Rails Plugin: Extended Fragment Cache
One more plugin went out the door today. If you use fragment caching in your Rails application, you’ll want to add this plugin. It cuts the number of requests sent to memcached in half and provides some helper functions for more efficient memcached utilization.
Rails Plugin: Association Collection Tools (aka Habit Forming)
3 plugins in 3 days. I’ll the first to admin that I need help, but it feels so good that I just can’t stop. If Evgeny Malkin can become the first NHL player in 89 years to open his career with goals in his first 6 games then it’s the least I can do to release buggy code on a daily basis. Just wrapped up the association_collection_tools plugin. Here’s an overview.
Adds methods to Rails has_many and HABTM associations that speed up common operations:
a. fast_copy
A method called fast_copy is added to has_and_belongs_to_many association collections that makes the process of cloning HABTM associations MUCH more efficient. Simply replace person1.items = person2.items with person1.items.fast_copy(person2) and your database, network and RAM will thank you. See below for more details.
b. ids
A method called ids is added to has_many and has_and_belongs_to_many association collections. It returns the list of object ids in the association collection without unnecessarily instantiating the objects.

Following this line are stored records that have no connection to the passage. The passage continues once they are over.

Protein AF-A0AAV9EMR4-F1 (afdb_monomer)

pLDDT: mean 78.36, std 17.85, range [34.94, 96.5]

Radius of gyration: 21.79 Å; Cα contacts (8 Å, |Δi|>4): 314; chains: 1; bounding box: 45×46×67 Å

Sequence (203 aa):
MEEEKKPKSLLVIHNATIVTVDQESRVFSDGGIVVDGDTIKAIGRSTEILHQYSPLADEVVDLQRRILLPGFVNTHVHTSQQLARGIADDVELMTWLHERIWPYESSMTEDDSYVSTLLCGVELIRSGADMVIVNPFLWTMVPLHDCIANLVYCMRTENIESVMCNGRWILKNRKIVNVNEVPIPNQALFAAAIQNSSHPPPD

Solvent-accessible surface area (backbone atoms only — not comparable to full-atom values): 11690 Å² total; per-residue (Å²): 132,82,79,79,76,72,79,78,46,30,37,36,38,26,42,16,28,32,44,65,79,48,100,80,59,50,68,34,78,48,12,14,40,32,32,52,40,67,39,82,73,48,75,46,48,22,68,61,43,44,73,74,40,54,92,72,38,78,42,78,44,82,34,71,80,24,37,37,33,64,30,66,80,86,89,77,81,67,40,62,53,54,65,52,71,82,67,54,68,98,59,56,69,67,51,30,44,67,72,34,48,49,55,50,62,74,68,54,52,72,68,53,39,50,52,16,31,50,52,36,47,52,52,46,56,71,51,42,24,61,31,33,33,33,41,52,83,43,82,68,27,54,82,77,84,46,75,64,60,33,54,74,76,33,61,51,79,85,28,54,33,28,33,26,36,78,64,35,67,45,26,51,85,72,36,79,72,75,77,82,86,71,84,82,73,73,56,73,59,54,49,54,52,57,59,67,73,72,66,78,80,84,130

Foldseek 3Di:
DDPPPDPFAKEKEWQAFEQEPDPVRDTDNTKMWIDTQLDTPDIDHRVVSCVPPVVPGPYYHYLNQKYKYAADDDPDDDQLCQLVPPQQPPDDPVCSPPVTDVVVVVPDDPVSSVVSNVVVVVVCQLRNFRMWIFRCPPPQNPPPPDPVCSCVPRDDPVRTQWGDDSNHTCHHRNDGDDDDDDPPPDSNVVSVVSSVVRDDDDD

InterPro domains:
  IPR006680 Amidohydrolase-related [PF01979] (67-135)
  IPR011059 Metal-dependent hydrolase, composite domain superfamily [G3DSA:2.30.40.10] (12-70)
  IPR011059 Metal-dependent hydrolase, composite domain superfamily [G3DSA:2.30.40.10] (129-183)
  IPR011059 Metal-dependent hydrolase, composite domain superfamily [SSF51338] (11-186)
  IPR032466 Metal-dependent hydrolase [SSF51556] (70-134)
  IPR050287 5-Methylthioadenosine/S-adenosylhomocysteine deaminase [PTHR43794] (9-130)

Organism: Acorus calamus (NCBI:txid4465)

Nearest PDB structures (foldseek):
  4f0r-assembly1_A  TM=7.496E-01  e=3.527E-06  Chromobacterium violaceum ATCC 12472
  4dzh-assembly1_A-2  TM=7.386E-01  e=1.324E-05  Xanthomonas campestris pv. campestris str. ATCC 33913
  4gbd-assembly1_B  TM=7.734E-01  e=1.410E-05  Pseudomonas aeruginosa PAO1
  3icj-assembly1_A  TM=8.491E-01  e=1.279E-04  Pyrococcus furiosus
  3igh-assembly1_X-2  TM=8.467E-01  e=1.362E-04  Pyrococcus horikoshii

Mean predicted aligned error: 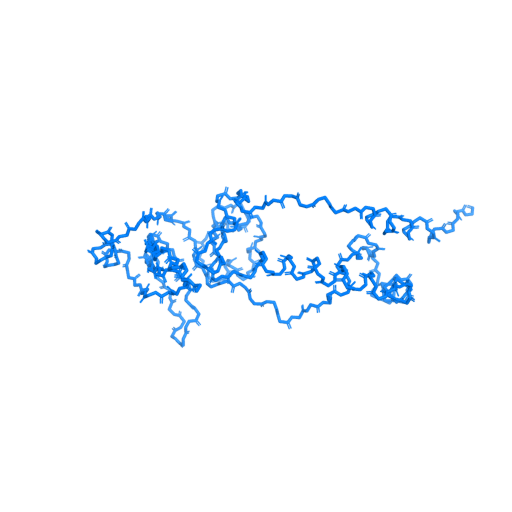11.15 Å

Structure (mmCIF, N/CA/C/O backbone):
data_AF-A0AAV9EMR4-F1
#
_entry.id   AF-A0AAV9EMR4-F1
#
loop_
_atom_site.group_PDB
_atom_site.id
_atom_site.type_symbol
_atom_site.label_atom_id
_atom_site.label_alt_id
_atom_site.label_comp_id
_atom_site.label_asym_id
_atom_site.label_entity_id
_atom_site.label_seq_id
_atom_site.pdbx_PDB_ins_code
_atom_site.Cartn_x
_atom_site.Cartn_y
_atom_site.Cartn_z
_atom_site.occupancy
_atom_site.B_iso_or_equiv
_atom_site.auth_seq_id
_atom_site.auth_comp_id
_atom_site.auth_asym_id
_atom_site.auth_atom_id
_atom_site.pdbx_PDB_model_num
ATOM 1 N N . MET A 1 1 ? 23.672 -23.805 15.591 1.00 34.94 1 MET A N 1
ATOM 2 C CA . MET A 1 1 ? 23.463 -22.407 15.180 1.00 34.94 1 MET A CA 1
ATOM 3 C C . MET A 1 1 ? 22.052 -22.089 15.626 1.00 34.94 1 MET A C 1
ATOM 5 O O . MET A 1 1 ? 21.121 -22.619 15.039 1.00 34.94 1 MET A O 1
ATOM 9 N N . GLU A 1 2 ? 21.921 -21.463 16.794 1.00 36.34 2 GLU A N 1
ATOM 10 C CA . GLU A 1 2 ? 20.624 -21.167 17.407 1.00 36.34 2 GLU A CA 1
ATOM 11 C C . GLU A 1 2 ? 19.837 -20.235 16.484 1.00 36.34 2 GLU A C 1
ATOM 13 O O . GLU A 1 2 ? 20.361 -19.212 16.048 1.00 36.34 2 GLU A O 1
ATOM 18 N N . GLU A 1 3 ? 18.603 -20.612 16.151 1.00 38.91 3 GLU A N 1
ATOM 19 C CA . GLU A 1 3 ? 17.642 -19.690 15.555 1.00 38.91 3 GLU A CA 1
ATOM 20 C C . GLU A 1 3 ? 17.447 -18.532 16.538 1.00 38.91 3 GLU A C 1
ATOM 22 O O . GLU A 1 3 ? 16.874 -18.711 17.616 1.00 38.91 3 GLU A O 1
ATOM 27 N N . GLU A 1 4 ? 17.932 -17.339 16.187 1.00 38.44 4 GLU A N 1
ATOM 28 C CA . GLU A 1 4 ? 17.510 -16.111 16.850 1.00 38.44 4 GLU A CA 1
ATOM 29 C C . GLU A 1 4 ? 15.984 -16.023 16.730 1.00 38.44 4 GLU A C 1
ATOM 31 O O . GLU A 1 4 ? 15.434 -15.683 15.679 1.00 38.44 4 GLU A O 1
ATOM 36 N N . LYS A 1 5 ? 15.272 -16.356 17.813 1.00 41.72 5 LYS A N 1
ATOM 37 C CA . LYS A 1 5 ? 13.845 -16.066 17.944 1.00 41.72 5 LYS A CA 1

Rails Plugin: Memcache Client Extensions
The memcache-client_extensions plugins adds three new commands to the memcache client API:
- get_multi : retrieve more than 1 key in parallel
- stats : retrieve server performance and utilization statistics
- flush_all : empty all information stored in memcached
It's the small things in life
Ben Curtis just wrote a post saying that my first plugin was number 400 registered in the Rails plugin directory. I know it doesn’t mean anything in the grand scheme of things, but it hasn’t stopped me from feeling like a proud father. I’ll be releasing a couple more plugins over the next couple days, but chances are that I’ll miss out on number 500.
Anyhow, thanks to the AWD guys from providing a great service.
Rails Gotcha: nil values for has_one associations not cached
I’ll be making note of random Rails gotchas as I come across them. Here’s one that bit me about a month ago. If you have a has_one association set up between models, Rails will not cache a nil value for that association.
class Car < ActiveRecord::Base has_one :owner end
Now let’s say you have a car object whose owner is nil. Each time you refer to car.owner, Rails hits the database with a fresh SQL call looking for the car’s owner. It doesn’t keep track of the fact that there is no owner for this car. It doesn’t matter whether you eager load the owner association or not. If you refer to car.owner 10 times while rendering your page, you’ll get 10 separate SQL calls looking for that same nil value.
Once you know this, it’s easy enough to work around. The good news is that the problem appears to be fixed in Rails 1.2. See patches 5757 and 5767 if you want the details.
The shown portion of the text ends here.